Syryjskie służby bezpieczeństwa użyły ostrej amunicji, by stłumić demonstrację w Latakii - podała agencja Reutera, powołując się na mieszkańców. Jest wielu rannych, prawdopodobnie są też zabici. Do podobnego wydarzenia doszło w mieście Dara, gdzie służby bezpieczeństwa ostrzelały ludzi, biorących udział w pogrzebie ofiar wcześniejszych zamieszek.
Żadne bliższe szczegóły na temat wydarzeń w Latakii nie są znane.

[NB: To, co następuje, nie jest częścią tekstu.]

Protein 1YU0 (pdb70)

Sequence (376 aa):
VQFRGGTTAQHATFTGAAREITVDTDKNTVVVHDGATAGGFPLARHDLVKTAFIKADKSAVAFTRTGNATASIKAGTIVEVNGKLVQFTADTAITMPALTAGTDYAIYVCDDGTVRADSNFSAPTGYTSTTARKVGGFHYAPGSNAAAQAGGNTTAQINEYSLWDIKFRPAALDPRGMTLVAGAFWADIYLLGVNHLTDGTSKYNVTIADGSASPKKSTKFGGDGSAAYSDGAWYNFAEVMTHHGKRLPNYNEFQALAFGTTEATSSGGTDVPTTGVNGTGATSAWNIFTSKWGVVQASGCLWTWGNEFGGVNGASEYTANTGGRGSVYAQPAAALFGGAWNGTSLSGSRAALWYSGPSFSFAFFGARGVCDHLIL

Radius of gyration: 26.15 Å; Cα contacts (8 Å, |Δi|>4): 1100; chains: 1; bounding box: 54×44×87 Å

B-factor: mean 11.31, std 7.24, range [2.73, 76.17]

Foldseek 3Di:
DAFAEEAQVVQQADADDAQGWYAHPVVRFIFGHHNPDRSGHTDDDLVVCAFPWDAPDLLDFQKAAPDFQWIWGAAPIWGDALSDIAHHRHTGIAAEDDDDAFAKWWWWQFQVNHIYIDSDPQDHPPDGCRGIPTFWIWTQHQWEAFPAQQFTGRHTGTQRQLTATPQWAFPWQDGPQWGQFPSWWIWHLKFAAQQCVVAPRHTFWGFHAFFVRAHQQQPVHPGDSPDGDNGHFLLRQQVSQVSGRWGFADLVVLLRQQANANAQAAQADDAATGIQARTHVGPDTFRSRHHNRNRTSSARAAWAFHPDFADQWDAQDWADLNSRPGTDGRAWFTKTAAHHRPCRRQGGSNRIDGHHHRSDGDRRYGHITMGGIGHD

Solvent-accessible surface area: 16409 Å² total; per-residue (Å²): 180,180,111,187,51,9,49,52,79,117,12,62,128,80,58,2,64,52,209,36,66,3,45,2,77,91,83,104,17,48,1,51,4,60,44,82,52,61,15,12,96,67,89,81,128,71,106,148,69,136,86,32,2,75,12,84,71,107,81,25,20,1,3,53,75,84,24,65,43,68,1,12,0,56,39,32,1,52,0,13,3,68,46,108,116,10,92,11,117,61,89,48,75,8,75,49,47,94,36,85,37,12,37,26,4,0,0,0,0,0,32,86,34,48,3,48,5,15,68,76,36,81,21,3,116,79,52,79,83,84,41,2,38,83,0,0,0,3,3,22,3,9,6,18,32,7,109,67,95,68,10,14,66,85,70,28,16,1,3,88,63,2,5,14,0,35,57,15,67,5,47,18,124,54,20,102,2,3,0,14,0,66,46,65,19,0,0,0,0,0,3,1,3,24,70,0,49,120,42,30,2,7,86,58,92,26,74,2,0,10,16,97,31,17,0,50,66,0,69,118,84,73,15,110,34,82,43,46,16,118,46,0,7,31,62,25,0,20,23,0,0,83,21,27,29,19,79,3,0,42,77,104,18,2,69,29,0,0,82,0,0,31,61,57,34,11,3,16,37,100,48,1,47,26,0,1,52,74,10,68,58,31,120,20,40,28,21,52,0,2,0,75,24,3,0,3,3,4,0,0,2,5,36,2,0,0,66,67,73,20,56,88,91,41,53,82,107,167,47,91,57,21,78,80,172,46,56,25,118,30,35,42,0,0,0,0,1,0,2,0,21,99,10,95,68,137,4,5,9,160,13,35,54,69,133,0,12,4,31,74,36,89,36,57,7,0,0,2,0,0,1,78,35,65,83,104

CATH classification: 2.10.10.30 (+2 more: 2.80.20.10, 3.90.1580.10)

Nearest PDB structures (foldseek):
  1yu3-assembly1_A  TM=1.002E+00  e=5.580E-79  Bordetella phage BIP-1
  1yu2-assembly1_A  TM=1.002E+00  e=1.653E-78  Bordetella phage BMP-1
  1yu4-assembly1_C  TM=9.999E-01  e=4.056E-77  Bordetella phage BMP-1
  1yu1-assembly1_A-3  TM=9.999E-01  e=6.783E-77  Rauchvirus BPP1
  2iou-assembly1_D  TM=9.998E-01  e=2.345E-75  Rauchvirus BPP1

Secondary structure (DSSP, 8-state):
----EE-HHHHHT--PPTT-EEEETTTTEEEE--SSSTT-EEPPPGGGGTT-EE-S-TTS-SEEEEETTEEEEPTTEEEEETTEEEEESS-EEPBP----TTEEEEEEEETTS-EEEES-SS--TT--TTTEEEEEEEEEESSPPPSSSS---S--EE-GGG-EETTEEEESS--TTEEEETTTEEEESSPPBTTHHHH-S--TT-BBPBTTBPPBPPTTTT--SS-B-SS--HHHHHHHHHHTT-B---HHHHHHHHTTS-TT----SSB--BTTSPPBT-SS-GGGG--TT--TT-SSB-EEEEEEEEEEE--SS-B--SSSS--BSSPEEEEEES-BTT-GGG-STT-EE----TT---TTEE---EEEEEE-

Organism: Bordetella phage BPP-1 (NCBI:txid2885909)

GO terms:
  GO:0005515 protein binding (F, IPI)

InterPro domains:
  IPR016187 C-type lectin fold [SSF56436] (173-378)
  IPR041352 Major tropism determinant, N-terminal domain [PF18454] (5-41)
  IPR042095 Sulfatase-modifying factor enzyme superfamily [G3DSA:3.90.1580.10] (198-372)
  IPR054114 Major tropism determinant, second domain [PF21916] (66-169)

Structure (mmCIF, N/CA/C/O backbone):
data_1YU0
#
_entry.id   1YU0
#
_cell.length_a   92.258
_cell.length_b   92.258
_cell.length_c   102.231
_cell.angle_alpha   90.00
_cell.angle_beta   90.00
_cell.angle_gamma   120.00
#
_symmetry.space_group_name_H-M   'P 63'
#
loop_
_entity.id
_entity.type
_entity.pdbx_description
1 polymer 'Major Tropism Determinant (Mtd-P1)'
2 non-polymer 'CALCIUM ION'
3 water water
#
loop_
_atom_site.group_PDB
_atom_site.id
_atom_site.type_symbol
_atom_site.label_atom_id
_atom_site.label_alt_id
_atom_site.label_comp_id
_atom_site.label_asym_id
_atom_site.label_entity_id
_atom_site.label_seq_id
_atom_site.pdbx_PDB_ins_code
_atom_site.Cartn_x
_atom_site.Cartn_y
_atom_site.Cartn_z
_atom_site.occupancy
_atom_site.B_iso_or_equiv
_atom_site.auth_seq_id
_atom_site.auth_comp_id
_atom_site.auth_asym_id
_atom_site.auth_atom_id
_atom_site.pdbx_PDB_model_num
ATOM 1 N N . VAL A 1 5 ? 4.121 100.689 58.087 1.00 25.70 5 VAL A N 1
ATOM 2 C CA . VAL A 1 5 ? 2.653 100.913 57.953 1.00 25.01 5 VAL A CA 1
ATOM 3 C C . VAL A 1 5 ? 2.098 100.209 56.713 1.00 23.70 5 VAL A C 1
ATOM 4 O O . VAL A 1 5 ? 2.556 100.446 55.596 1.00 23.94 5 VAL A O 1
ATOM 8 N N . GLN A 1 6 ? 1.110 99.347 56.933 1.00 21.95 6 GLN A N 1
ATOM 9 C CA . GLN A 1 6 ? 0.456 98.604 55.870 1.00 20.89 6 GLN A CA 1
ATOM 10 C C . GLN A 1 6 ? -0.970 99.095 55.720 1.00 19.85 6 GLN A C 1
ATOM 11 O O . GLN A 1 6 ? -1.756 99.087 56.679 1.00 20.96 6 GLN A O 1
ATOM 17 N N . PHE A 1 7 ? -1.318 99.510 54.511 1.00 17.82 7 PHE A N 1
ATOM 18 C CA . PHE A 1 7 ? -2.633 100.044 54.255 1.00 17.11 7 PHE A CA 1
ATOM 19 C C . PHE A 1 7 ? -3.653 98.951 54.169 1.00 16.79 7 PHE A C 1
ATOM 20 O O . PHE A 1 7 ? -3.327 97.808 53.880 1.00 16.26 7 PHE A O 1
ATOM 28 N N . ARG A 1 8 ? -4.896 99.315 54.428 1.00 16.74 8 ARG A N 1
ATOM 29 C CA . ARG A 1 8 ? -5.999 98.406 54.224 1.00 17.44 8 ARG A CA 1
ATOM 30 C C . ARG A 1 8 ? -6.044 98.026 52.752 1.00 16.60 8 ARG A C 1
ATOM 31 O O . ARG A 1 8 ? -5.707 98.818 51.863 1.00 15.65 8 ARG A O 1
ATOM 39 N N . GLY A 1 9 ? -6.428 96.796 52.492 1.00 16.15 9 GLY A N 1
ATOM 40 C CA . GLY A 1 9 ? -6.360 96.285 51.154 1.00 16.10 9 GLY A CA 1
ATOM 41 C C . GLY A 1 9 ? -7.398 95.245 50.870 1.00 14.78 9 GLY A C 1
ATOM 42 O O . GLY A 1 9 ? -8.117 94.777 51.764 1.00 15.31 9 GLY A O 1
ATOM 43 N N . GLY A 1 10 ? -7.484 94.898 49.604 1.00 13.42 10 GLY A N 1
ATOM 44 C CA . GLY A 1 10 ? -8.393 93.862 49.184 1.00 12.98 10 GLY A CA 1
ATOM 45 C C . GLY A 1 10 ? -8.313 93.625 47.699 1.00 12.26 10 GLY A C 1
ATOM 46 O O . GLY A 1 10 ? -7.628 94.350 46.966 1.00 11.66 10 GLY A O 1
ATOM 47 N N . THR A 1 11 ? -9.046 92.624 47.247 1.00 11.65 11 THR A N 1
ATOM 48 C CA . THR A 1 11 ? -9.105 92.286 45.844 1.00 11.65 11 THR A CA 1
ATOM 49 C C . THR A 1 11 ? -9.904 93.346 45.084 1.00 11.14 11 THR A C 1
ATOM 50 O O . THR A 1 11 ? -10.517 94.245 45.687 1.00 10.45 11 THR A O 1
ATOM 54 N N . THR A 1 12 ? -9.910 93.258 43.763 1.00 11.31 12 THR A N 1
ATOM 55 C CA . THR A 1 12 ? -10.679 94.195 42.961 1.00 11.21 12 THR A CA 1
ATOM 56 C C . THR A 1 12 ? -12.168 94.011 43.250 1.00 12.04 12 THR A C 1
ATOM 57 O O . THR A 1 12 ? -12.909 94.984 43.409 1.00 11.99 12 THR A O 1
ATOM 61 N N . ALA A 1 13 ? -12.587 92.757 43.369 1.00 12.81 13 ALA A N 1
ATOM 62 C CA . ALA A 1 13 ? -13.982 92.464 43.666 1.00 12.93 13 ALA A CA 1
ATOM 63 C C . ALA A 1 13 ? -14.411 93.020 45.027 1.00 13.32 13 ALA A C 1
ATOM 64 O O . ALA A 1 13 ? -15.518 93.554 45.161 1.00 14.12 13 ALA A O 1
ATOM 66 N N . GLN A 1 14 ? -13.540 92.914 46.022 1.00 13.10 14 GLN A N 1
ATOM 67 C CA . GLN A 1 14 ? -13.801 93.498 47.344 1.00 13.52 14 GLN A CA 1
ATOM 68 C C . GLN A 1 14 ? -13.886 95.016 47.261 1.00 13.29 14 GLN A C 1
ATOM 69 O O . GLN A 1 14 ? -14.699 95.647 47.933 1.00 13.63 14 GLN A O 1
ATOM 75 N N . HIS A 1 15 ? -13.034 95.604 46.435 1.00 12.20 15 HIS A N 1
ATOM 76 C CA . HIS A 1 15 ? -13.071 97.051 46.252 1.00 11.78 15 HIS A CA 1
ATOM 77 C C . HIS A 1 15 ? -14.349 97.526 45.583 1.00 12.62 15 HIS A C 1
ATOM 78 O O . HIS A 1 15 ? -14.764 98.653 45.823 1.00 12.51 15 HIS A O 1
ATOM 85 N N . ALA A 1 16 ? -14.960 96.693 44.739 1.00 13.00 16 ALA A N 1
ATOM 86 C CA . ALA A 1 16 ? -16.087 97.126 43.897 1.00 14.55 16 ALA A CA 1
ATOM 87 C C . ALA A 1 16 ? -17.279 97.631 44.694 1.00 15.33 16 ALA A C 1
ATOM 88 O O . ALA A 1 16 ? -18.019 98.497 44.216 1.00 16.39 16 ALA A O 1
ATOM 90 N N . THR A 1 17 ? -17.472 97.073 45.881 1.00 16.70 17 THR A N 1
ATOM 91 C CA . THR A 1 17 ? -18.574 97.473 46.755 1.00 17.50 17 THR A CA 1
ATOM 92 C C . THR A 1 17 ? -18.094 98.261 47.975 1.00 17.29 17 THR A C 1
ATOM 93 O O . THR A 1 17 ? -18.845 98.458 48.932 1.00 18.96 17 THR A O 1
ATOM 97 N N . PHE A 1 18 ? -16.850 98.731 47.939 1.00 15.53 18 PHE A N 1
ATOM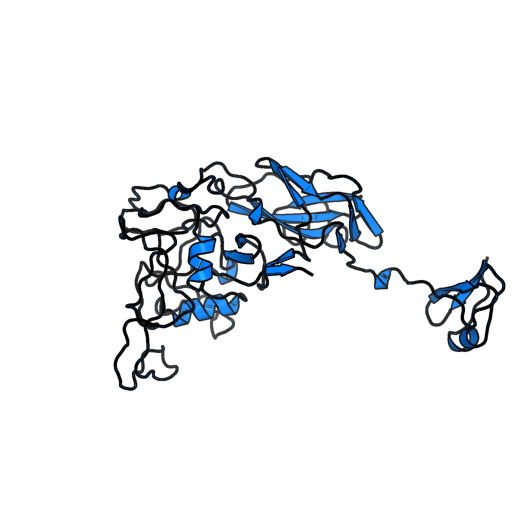 98 C CA . PHE A 1 18 ? -16.252 99.438 49.054 1.00 14.34 18 PHE A CA 1
ATOM 99 C C . PHE A 1 18 ? -16.049 100.905 48.700 1.00 13.40 18 PHE A C 1
ATOM 100 O O . PHE A 1 18 ? -15.508 101.241 47.646 1.00 13.13 18 PHE A O 1
ATOM 108 N N . THR A 1 19 ? -16.484 101.781 49.600 1.00 12.72 19 THR A N 1
ATOM 109 C CA . THR A 1 19 ? -16.214 103.202 49.482 1.00 12.17 19 THR A CA 1
ATOM 110 C C . THR A 1 19 ? -15.395 103.637 50.696 1.00 12.42 19 THR A C 1
ATOM 111 O O . THR A 1 19 ? -15.862 103.585 51.835 1.00 12.98 19 THR A O 1
ATOM 115 N N . GLY A 1 20 ? -14.149 104.033 50.465 1.00 11.69 20 GLY A N 1
ATOM 116 C CA . GLY A 1 20 ? -13.285 104.448 51.548 1.00 11.90 20 GLY A CA 1
ATOM 117 C C . GLY A 1 20 ? -13.625 105.851 51.985 1.00 11.94 20 GLY A C 1
ATOM 118 O O . GLY A 1 20 ? -14.363 106.557 51.292 1.00 12.20 20 GLY A O 1
ATOM 119 N N . ALA A 1 21 ? -13.089 106.255 53.131 1.00 11.88 21 ALA A N 1
ATOM 120 C CA . ALA A 1 21 ? -13.245 107.627 53.588 1.00 12.24 21 ALA A CA 1
ATOM 121 C C . ALA A 1 21 ? -12.553 108.604 52.636 1.00 12.17 21 ALA A C 1
ATOM 122 O O . ALA A 1 21 ? -11.635 108.235 51.887 1.00 12.10 21 ALA A O 1
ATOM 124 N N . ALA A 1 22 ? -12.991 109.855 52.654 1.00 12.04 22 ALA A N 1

W Darze, według świadków na których powołuje się Reuters, służby bezpieczeństwa otworzyły do tłumów ogień z broni maszynowej i obrzuciły ludzi granatami z gazem łzawiącym. Do starcia miało dojść w pobliżu meczetu w starej części miasta.

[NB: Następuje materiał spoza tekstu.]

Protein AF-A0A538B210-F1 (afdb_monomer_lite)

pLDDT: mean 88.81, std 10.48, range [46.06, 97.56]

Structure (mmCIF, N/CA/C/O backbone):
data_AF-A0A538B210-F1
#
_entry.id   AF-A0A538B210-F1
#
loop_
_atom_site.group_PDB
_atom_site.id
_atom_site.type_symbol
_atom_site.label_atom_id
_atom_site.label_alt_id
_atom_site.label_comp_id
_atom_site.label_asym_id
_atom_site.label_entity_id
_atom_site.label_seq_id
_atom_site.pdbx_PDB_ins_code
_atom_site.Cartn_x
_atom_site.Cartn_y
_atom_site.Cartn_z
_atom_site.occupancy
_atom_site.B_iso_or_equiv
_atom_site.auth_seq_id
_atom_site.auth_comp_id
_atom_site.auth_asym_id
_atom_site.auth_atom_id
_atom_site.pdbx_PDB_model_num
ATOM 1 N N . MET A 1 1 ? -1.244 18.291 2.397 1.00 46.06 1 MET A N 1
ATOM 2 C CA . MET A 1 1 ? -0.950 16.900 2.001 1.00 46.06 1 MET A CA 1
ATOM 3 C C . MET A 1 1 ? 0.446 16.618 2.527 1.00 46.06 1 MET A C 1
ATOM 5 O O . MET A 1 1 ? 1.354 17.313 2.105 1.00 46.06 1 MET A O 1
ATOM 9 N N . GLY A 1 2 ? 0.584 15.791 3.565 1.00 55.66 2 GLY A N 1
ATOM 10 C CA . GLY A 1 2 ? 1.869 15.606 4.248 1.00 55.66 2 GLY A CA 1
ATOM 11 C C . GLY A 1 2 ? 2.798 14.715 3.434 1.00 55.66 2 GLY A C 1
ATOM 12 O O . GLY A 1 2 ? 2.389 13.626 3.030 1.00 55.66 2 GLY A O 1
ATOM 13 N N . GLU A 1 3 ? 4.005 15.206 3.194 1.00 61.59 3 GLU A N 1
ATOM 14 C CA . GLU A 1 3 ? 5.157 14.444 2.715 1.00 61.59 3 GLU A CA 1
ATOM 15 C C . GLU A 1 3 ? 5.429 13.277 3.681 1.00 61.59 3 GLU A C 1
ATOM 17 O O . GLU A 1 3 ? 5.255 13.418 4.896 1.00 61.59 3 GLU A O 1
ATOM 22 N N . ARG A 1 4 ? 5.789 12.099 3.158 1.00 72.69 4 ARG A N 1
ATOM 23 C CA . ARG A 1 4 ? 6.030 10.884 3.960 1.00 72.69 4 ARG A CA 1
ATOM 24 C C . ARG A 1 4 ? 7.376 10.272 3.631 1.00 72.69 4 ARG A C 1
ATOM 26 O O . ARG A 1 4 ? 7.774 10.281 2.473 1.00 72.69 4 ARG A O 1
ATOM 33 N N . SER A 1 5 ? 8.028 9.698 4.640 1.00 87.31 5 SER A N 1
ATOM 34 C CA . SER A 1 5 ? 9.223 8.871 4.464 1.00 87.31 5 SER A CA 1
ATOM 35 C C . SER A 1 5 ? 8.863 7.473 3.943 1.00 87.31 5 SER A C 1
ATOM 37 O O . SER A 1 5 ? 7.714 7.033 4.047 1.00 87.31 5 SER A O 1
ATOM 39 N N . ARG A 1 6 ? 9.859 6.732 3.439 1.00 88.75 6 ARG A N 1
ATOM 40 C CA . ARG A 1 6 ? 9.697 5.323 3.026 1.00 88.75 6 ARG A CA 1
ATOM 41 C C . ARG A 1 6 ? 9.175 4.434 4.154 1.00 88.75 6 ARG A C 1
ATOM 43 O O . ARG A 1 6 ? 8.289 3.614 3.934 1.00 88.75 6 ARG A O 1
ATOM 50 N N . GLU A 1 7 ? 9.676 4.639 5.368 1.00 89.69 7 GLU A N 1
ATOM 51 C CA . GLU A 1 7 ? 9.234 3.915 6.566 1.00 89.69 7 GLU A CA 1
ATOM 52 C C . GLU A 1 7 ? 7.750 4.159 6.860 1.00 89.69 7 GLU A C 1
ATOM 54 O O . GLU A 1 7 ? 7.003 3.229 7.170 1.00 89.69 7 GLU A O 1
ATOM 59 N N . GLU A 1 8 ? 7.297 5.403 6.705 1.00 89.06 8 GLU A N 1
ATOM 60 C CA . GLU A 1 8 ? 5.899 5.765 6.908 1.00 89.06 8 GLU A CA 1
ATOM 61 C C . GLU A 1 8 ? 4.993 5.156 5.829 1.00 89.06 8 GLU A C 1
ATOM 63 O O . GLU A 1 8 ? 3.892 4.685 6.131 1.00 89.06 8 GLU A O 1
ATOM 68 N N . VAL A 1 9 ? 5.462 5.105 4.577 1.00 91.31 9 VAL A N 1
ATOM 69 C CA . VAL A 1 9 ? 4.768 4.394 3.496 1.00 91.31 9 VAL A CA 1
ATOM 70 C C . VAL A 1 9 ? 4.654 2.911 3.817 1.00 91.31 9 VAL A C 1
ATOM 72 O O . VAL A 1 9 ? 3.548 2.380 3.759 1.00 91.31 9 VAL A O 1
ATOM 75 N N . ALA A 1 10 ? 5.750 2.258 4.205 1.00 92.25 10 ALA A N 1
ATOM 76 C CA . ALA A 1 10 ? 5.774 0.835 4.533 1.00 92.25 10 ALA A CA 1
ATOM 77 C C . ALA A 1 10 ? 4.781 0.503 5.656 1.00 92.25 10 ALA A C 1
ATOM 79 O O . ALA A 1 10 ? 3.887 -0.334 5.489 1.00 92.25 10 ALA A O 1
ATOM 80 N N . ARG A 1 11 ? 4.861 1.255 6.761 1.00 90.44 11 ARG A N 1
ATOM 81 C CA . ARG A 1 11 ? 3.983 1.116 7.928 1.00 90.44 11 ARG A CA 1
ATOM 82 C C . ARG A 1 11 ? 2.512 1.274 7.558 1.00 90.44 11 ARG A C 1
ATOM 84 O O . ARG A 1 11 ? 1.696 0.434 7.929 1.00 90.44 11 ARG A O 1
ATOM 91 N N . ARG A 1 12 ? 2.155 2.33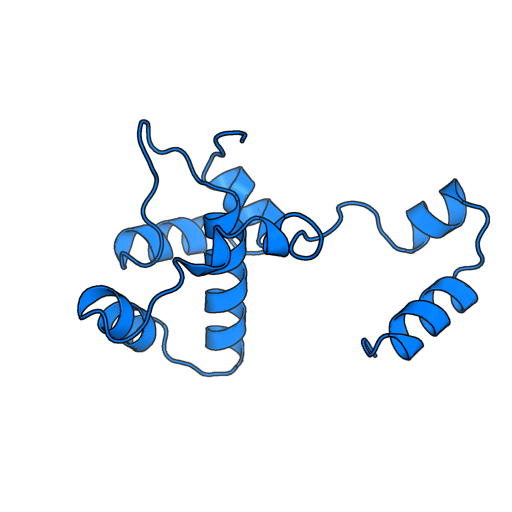8 6.830 1.00 88.56 12 ARG A N 1
ATOM 92 C CA . ARG A 1 12 ? 0.753 2.601 6.468 1.00 88.56 12 ARG A CA 1
ATOM 93 C C . ARG A 1 12 ? 0.254 1.668 5.376 1.00 88.56 12 ARG A C 1
ATOM 95 O O . ARG A 1 12 ? -0.928 1.340 5.380 1.00 88.56 12 ARG A O 1
ATOM 102 N N . ALA A 1 13 ? 1.101 1.226 4.451 1.00 91.25 13 ALA A N 1
ATOM 103 C CA . ALA A 1 13 ? 0.725 0.267 3.415 1.00 91.25 13 ALA A CA 1
ATOM 104 C C . ALA A 1 13 ? 0.574 -1.154 3.978 1.00 91.25 13 ALA A C 1
ATOM 106 O O . ALA A 1 13 ? -0.210 -1.927 3.428 1.00 91.25 13 ALA A O 1
ATOM 107 N N . GLY A 1 14 ? 1.240 -1.457 5.098 1.00 91.50 14 GLY A N 1
ATOM 108 C CA . GLY A 1 14 ? 1.269 -2.783 5.713 1.00 91.50 14 GLY A CA 1
ATOM 109 C C . GLY A 1 14 ? 2.258 -3.720 5.019 1.00 91.50 14 GLY A C 1
ATOM 110 O O . GLY A 1 14 ? 1.960 -4.899 4.853 1.00 91.50 14 GLY A O 1
ATOM 111 N N . VAL A 1 15 ? 3.397 -3.187 4.568 1.00 94.25 15 VAL A N 1
ATOM 112 C CA . VAL A 1 15 ? 4.443 -3.919 3.833 1.00 94.25 15 VAL A CA 1
ATOM 113 C C . VAL A 1 15 ? 5.806 -3.730 4.500 1.00 94.25 15 VAL A C 1
ATOM 115 O O . VAL A 1 15 ? 5.985 -2.833 5.323 1.00 94.25 15 VAL A O 1
ATOM 118 N N . ASP A 1 16 ? 6.773 -4.570 4.134 1.00 94.25 16 ASP A N 1
ATOM 119 C CA . ASP A 1 16 ? 8.163 -4.430 4.577 1.00 94.25 16 ASP A CA 1
ATOM 120 C C . ASP A 1 16 ? 8.828 -3.166 3.977 1.00 94.25 16 ASP A C 1
ATOM 122 O O . ASP A 1 16 ? 8.571 -2.853 2.811 1.00 94.25 16 ASP A O 1
ATOM 126 N N . PRO A 1 17 ? 9.695 -2.437 4.709 1.00 92.69 17 PRO A N 1
ATOM 127 C CA . PRO A 1 17 ? 10.406 -1.276 4.165 1.00 92.69 17 PRO A CA 1
ATOM 128 C C . PRO A 1 17 ? 11.199 -1.562 2.883 1.00 92.69 17 PRO A C 1
ATOM 130 O O . PRO A 1 17 ? 11.108 -0.783 1.935 1.00 92.69 17 PRO A O 1
ATOM 133 N N . GLY A 1 18 ? 11.879 -2.709 2.788 1.00 95.19 18 GLY A N 1
ATOM 134 C CA . GLY A 1 18 ? 12.618 -3.101 1.584 1.00 95.19 18 GLY A CA 1
ATOM 135 C C . GLY A 1 18 ? 11.705 -3.395 0.390 1.00 95.19 18 GLY A C 1
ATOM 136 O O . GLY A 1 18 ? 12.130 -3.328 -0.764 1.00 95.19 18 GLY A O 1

Zaatakowani mieszkańcy Dary masowo brali udział w pogrzebach ofiar wcześniejszych starć. Od wielu dni podobne marsze żałobne przekształcają się w kolejne demonstracje, podczas których są skandowane antyrządowe hasła.
Telewizja rządowa twierdzi, że w wyniku zamieszek w Darze w ostatnich dniach zginęło 19 policjantów, a 75 zostało rannych. Funkcjonariusze mieli zostać zamordowani przez "uzbrojone gangi".
Społeczne protesty w Syrii - jednej z najsurowszych dyktatur w świecie arabskim - trwają od połowy marca. Według Amnesty International, podczas trzech tygodni protestów zginęło już ponad 170 osób. Według opozycji, tylko w piątek w walkach w syryjskich miastach śmierć miało ponieść 37 osób.